A beluga ... in Turkey

Was this the case with the beluga observed in April 1992 in Turkey...far from home in arctic waters. He had quickly won the hearts of children and fishermen along the Turkish Black Sea coast. The beluga was asking for food and allowing curious people who approached it to pat its head.

A Russian ship captured him and brought him back to their naval base in Sevastopol where he had managed to escape two months earlier. Turkey let it happen. Thousands of Turks demonstrated against the return of the beluga whale to Russia. Turkish media had mentioned its use for military purposes.

Beluga's GoPro camera

In April 2019, a beluga wearing a harness with mounts for a GoPro type camera was spotted by Norwegian fishermen in the Barents Sea.

We will never know why the defector marine mammal wanted to flee its Russian masters. Quest for freedom, no doubt. But he quickly became a media idol in Norway where he was given the name Hvaldimir - a combination of the Norwegian word for whale, and Putin's first name: "Putin's whale".

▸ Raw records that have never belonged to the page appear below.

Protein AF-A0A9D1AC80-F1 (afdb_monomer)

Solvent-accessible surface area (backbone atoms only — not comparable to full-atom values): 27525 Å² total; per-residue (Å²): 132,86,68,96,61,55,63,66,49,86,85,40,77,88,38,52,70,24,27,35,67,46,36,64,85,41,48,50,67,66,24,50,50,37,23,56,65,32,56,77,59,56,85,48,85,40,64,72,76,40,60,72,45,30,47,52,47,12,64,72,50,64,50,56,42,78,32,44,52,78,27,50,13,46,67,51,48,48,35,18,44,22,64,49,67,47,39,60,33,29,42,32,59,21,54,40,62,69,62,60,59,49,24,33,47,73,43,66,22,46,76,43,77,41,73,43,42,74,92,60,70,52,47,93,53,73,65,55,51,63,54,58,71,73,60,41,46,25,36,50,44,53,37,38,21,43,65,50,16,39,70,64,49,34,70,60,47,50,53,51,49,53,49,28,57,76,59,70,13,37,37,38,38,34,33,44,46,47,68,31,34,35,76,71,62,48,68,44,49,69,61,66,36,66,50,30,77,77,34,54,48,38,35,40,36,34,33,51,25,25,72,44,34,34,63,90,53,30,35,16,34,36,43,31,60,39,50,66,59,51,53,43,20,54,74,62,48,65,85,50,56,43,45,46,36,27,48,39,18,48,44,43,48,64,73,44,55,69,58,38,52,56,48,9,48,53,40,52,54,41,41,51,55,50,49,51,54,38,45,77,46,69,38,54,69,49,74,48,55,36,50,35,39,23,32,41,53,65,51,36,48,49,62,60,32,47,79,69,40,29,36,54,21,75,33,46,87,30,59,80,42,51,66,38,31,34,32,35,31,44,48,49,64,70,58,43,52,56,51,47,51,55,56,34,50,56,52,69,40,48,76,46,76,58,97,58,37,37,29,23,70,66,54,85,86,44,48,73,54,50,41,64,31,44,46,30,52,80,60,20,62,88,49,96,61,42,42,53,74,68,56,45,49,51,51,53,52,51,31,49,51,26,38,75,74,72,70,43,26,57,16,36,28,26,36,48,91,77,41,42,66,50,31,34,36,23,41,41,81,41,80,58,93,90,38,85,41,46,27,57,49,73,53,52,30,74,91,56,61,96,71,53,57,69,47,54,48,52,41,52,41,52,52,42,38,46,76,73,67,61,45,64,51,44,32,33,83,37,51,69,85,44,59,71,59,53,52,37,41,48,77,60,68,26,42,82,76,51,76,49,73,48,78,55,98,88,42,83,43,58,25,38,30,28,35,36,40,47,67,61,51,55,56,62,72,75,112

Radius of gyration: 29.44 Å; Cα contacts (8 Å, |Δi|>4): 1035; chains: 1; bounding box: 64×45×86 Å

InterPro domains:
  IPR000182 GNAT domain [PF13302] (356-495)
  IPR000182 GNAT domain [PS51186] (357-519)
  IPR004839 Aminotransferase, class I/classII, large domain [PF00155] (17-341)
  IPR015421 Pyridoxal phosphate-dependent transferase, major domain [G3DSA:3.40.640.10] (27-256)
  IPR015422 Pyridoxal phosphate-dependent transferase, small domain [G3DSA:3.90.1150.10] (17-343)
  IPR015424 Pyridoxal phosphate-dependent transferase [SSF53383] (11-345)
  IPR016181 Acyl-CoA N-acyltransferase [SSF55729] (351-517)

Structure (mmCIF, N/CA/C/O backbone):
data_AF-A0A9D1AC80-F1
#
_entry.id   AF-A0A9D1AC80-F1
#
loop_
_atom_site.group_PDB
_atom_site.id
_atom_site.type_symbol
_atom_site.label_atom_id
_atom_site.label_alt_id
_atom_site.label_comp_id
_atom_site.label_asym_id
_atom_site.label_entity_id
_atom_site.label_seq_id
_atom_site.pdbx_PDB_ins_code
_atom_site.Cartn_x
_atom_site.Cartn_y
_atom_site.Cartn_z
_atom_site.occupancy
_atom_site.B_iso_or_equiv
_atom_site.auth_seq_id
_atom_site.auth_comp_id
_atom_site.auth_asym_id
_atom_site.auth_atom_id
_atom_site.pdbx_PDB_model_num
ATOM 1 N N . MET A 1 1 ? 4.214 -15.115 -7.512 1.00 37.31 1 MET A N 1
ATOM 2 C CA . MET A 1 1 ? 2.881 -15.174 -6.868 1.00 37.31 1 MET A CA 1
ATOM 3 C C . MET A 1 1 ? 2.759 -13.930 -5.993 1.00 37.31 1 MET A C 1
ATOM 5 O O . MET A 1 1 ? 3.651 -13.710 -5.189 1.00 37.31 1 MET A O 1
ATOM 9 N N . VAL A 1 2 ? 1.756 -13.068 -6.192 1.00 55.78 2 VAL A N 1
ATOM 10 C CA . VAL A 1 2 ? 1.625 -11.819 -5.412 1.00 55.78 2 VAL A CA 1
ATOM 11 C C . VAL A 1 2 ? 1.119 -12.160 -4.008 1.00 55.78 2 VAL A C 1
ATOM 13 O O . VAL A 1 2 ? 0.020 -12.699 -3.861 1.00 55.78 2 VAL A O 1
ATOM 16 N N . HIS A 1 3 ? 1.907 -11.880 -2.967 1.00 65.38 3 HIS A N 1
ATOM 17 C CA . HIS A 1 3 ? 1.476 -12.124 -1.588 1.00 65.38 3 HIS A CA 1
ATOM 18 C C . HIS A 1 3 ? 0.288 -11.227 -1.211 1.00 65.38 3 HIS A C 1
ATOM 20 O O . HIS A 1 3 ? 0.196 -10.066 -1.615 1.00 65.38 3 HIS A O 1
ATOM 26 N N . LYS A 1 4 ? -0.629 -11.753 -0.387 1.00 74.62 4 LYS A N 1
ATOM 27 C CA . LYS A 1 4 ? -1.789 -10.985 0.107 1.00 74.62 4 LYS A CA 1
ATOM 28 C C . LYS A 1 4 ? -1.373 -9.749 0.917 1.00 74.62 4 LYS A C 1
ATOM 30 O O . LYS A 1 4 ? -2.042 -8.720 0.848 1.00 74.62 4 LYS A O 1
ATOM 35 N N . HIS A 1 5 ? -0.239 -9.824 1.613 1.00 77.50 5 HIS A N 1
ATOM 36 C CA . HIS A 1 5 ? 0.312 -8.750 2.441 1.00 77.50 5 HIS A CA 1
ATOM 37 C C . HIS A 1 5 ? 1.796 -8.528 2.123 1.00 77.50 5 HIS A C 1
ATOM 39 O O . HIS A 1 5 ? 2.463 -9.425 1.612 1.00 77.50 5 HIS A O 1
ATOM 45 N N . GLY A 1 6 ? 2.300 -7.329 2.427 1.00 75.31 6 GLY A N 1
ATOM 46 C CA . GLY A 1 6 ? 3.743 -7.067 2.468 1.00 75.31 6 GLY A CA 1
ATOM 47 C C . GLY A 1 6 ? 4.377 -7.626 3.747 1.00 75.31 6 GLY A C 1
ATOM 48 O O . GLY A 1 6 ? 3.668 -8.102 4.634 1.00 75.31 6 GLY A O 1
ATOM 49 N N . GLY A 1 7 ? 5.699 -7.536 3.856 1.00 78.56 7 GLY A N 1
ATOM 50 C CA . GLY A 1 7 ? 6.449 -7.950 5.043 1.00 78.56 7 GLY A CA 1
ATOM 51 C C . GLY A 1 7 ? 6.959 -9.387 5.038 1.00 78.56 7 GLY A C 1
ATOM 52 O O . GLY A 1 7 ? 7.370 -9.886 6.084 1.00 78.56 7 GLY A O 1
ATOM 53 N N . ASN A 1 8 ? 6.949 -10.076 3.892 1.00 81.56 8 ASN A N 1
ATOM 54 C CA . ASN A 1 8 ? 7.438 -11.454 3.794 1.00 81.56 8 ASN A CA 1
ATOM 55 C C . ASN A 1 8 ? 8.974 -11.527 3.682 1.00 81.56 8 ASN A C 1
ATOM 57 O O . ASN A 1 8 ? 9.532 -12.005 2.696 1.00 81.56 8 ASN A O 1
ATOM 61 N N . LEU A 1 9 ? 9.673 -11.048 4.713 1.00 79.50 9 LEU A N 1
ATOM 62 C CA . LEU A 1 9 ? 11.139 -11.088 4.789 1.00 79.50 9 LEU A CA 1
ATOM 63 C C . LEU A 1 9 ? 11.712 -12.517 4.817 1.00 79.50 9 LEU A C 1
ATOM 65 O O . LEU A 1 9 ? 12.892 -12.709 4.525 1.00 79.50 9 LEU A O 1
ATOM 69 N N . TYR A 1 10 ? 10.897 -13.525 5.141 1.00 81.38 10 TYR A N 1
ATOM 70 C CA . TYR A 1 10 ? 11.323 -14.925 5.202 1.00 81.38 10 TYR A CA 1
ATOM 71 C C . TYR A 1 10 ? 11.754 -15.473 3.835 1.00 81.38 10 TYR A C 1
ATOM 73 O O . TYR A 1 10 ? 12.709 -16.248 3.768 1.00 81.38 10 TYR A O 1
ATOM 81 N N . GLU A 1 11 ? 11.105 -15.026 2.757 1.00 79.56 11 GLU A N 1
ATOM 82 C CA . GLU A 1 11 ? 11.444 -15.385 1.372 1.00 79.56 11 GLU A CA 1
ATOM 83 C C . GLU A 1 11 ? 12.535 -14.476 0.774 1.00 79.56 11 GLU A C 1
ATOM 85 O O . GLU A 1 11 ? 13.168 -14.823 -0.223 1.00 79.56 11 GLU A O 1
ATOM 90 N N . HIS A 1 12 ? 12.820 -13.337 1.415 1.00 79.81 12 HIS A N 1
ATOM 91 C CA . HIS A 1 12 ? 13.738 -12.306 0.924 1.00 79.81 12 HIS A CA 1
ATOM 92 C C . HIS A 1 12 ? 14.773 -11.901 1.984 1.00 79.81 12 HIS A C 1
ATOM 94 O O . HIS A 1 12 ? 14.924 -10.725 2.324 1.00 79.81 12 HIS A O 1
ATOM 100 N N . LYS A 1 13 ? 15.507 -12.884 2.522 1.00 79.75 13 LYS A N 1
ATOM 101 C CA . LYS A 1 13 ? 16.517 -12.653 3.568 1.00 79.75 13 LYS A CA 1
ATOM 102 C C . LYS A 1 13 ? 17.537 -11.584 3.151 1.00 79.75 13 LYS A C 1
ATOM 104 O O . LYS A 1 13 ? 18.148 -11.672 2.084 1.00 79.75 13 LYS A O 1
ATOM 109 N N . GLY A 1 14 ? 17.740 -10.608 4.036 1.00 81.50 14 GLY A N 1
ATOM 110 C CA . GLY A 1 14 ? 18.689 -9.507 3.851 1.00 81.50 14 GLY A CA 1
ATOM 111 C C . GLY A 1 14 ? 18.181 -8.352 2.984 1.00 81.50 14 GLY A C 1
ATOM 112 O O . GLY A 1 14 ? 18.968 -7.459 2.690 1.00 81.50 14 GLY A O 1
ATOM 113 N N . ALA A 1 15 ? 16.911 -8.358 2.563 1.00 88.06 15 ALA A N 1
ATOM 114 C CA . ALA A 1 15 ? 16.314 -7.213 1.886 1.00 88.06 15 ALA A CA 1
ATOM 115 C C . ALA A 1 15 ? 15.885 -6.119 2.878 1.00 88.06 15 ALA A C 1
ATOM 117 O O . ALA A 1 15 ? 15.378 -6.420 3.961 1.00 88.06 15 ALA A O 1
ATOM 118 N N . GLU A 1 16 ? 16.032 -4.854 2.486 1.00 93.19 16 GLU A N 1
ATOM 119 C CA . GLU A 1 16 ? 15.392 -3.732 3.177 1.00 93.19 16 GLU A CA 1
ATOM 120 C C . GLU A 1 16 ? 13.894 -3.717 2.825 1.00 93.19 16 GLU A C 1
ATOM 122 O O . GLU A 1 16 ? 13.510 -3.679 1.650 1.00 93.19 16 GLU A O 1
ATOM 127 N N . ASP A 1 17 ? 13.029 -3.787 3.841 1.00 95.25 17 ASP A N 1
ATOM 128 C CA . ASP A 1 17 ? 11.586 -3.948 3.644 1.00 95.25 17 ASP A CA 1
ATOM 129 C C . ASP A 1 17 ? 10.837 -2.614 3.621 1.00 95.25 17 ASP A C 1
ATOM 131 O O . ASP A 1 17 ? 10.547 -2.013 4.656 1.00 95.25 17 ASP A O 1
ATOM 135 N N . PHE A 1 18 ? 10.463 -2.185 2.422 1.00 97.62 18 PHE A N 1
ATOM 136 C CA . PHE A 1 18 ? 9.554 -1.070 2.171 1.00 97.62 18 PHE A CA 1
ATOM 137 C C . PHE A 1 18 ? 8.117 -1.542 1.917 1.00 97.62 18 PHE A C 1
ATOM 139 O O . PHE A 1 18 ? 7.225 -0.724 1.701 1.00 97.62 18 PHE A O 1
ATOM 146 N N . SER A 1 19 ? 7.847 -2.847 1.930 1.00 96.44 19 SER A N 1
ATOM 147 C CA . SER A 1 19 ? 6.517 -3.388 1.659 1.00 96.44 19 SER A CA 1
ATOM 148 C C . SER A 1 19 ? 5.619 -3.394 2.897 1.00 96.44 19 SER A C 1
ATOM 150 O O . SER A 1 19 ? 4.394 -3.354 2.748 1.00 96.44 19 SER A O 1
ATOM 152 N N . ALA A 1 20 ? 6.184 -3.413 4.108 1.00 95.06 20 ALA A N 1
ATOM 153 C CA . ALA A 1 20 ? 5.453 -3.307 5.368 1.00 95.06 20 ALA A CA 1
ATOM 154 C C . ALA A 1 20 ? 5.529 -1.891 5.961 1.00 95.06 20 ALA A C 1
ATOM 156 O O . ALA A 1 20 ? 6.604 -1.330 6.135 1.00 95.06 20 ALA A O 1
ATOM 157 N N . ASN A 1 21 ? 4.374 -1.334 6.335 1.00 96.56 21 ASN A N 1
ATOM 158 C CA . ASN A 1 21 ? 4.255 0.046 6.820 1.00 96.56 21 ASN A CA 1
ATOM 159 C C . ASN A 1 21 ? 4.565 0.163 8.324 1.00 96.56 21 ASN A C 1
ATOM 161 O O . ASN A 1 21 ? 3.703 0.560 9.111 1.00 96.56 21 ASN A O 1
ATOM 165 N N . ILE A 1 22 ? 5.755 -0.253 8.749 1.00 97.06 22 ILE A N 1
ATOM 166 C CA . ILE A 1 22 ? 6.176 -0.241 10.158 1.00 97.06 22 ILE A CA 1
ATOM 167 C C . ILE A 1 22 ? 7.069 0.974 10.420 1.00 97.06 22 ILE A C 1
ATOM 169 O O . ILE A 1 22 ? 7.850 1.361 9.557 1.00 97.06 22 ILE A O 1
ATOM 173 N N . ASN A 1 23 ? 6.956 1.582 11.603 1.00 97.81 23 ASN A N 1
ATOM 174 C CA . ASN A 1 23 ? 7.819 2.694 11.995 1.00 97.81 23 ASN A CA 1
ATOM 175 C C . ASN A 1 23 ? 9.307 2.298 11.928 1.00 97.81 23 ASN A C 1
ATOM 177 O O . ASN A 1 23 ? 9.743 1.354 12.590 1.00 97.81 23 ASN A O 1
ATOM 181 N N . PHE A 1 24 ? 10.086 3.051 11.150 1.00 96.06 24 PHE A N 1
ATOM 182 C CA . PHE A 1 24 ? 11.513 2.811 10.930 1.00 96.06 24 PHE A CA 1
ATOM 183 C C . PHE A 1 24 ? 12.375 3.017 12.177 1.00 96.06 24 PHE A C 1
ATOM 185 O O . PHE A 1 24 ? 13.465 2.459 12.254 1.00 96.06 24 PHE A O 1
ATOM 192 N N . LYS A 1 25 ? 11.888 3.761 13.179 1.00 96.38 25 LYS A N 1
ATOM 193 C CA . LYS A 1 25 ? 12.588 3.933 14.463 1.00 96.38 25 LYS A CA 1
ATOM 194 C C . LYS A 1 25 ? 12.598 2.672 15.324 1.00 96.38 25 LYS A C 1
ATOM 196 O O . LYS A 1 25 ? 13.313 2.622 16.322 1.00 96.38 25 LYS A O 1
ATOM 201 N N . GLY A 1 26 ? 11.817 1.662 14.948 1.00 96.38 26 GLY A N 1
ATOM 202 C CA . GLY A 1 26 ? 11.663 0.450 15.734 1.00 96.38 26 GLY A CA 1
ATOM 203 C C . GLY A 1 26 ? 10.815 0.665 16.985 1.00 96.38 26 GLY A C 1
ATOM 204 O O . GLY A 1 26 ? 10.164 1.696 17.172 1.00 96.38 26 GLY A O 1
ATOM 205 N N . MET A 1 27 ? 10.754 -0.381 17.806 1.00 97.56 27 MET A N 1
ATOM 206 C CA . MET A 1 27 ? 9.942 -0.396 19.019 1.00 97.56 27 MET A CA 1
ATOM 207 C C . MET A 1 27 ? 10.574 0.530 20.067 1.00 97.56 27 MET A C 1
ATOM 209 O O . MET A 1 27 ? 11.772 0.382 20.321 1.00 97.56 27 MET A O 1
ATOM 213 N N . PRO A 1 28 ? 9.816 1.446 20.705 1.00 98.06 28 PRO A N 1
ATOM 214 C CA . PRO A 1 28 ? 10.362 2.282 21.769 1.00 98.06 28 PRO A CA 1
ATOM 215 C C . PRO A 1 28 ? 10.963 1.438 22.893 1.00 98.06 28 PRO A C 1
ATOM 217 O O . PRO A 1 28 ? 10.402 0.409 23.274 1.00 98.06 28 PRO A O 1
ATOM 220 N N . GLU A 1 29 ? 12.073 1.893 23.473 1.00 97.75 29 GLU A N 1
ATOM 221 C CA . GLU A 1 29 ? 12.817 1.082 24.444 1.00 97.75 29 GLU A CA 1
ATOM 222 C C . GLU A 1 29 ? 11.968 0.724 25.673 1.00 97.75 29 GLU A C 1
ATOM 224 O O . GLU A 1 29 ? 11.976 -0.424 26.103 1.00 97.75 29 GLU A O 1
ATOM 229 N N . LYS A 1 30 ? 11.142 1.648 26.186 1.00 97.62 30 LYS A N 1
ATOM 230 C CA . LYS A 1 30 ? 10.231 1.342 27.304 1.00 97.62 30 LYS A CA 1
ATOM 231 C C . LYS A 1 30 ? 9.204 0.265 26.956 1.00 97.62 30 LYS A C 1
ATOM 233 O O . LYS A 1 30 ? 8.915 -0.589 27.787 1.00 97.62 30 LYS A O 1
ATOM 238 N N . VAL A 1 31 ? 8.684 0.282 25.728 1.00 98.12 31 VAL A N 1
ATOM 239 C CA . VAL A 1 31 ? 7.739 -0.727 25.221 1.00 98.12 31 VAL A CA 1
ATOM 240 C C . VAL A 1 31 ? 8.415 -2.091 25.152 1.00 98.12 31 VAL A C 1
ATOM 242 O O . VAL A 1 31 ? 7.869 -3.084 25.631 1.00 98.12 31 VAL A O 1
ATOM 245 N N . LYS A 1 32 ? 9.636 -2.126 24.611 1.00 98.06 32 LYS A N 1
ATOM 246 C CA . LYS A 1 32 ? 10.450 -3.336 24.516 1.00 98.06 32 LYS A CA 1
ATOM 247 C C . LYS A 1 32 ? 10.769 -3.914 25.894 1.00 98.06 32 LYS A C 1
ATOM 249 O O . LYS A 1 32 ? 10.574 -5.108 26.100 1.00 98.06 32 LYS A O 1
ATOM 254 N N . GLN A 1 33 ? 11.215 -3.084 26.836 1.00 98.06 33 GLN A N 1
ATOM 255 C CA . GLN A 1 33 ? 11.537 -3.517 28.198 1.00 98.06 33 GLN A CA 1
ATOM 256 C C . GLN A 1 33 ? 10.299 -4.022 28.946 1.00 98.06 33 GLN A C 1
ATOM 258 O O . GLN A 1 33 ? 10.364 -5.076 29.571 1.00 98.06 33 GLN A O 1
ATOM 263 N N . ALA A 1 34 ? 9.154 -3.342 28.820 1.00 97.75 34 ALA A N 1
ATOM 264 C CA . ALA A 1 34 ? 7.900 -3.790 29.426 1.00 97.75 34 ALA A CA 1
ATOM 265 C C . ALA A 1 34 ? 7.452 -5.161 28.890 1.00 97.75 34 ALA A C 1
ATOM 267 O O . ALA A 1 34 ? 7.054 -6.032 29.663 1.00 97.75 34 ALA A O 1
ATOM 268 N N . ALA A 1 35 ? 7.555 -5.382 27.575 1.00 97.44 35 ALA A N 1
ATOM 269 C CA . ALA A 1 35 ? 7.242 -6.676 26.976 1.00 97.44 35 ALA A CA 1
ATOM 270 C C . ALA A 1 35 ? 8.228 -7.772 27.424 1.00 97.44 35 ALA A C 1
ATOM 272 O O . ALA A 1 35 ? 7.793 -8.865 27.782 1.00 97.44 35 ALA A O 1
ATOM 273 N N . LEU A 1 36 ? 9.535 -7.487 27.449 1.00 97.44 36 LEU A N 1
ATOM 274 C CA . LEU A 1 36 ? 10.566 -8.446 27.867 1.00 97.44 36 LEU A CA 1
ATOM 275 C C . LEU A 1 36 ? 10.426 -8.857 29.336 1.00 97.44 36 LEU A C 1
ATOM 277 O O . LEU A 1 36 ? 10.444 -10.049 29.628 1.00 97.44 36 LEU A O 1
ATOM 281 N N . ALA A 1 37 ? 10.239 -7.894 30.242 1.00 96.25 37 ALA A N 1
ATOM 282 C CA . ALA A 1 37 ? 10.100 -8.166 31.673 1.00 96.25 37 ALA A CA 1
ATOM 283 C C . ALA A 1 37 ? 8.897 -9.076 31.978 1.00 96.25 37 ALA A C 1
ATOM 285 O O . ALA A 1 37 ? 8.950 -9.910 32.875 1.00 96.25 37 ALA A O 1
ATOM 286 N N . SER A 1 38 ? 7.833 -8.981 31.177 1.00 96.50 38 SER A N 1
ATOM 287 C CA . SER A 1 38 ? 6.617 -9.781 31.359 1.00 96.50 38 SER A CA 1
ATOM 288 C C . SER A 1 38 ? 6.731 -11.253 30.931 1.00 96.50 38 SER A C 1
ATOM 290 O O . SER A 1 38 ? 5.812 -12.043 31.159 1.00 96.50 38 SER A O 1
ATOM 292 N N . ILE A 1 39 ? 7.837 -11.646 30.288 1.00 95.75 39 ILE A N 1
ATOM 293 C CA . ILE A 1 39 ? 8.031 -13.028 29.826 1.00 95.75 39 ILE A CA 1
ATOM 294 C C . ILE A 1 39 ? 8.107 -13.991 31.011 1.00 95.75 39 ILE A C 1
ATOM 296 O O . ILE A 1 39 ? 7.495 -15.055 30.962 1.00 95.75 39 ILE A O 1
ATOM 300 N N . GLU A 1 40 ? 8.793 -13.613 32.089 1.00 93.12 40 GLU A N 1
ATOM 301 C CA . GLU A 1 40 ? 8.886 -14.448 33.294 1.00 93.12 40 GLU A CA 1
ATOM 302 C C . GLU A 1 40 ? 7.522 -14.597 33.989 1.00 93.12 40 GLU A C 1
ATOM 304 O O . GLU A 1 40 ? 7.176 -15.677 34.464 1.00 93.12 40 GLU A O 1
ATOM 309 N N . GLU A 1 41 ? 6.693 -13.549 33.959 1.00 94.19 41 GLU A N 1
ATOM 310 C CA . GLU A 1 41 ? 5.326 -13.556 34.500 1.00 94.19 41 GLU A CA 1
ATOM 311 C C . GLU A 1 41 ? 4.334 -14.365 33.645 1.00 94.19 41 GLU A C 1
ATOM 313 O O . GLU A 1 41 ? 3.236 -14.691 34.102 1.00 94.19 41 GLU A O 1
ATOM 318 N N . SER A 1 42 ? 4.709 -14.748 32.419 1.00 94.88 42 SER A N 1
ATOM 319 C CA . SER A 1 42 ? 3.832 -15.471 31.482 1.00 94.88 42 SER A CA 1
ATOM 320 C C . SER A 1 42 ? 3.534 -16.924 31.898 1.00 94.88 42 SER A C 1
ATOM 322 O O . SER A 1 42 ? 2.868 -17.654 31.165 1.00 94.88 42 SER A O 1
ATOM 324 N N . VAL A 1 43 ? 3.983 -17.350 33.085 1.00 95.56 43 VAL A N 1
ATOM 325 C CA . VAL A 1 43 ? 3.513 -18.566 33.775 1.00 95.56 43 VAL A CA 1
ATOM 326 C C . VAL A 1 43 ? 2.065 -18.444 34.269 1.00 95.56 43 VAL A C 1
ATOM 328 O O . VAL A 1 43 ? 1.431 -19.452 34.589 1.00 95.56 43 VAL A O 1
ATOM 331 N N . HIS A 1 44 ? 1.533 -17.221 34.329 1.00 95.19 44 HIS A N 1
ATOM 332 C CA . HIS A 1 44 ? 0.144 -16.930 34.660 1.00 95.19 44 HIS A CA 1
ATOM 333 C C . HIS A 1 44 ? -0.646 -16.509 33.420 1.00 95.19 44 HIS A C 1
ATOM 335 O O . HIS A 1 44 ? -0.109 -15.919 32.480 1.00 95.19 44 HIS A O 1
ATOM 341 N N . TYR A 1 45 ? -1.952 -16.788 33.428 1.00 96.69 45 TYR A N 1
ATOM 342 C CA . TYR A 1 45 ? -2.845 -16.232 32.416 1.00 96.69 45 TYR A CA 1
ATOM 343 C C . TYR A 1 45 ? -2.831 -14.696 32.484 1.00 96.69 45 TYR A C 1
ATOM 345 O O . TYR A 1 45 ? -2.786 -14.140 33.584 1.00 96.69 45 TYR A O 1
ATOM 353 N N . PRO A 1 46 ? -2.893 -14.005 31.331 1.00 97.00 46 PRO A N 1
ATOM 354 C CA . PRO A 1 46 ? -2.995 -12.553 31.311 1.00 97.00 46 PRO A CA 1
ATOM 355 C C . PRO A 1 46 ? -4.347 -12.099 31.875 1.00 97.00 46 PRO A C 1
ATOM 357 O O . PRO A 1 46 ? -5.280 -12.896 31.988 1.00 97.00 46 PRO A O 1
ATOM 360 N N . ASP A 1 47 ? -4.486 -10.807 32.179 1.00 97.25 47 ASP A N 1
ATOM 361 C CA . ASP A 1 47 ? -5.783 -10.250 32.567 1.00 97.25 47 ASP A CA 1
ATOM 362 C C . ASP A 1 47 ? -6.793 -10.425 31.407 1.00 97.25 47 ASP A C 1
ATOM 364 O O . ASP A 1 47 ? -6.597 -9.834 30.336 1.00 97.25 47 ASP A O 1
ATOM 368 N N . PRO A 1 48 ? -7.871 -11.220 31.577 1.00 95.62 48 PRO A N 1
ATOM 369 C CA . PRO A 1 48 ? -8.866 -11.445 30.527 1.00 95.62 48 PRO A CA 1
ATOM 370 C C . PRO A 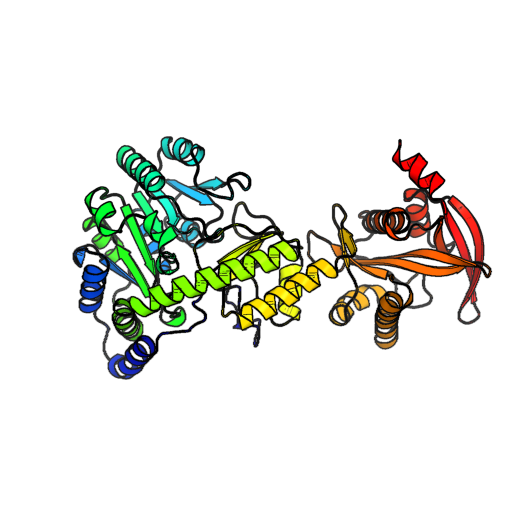1 48 ? -9.687 -10.193 30.176 1.00 95.62 48 PRO A C 1
ATOM 372 O O . PRO A 1 48 ? -10.368 -10.176 29.146 1.00 95.62 48 PRO A O 1
ATOM 375 N N . GLU A 1 49 ? -9.672 -9.167 31.026 1.00 94.81 49 GLU A N 1
ATOM 376 C CA . GLU A 1 49 ? -10.357 -7.892 30.808 1.00 94.81 49 GLU A CA 1
ATOM 377 C C . GLU A 1 49 ? -9.443 -6.821 30.216 1.00 94.81 49 GLU A C 1
ATOM 379 O O . GLU A 1 49 ? -9.961 -5.806 29.752 1.00 94.81 49 GLU A O 1
ATOM 384 N N . CYS A 1 50 ? -8.118 -7.025 30.222 1.00 97.62 50 CYS A N 1
ATOM 385 C CA . CYS A 1 50 ? -7.124 -5.988 29.918 1.00 97.62 50 CYS A CA 1
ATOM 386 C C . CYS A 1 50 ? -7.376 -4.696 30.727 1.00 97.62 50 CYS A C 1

The beluga refused to be caught. He constantly follows fishermen for food.

Where did he come from?

H I Sutton, publishes a satellite image on the Covert Shores portal showing marine mammal enclosures at the Russian submarine base Olenya Guba 20 kilometers north of Murmansk on the Kola Peninsula. Besides Russia, the United States, North Korea and Israel have programs that weaponize marine mammals.

The director of the Primorsky Underwater Research Center in St. Petersburg, Yevgeny Polukhin, had tried to play down reports of Russia's use of marine mammals for espionage.

“Such a program has existed since the days of the USSR, but has not borne fruit as expected, even though these animals are very intelligent,” he says.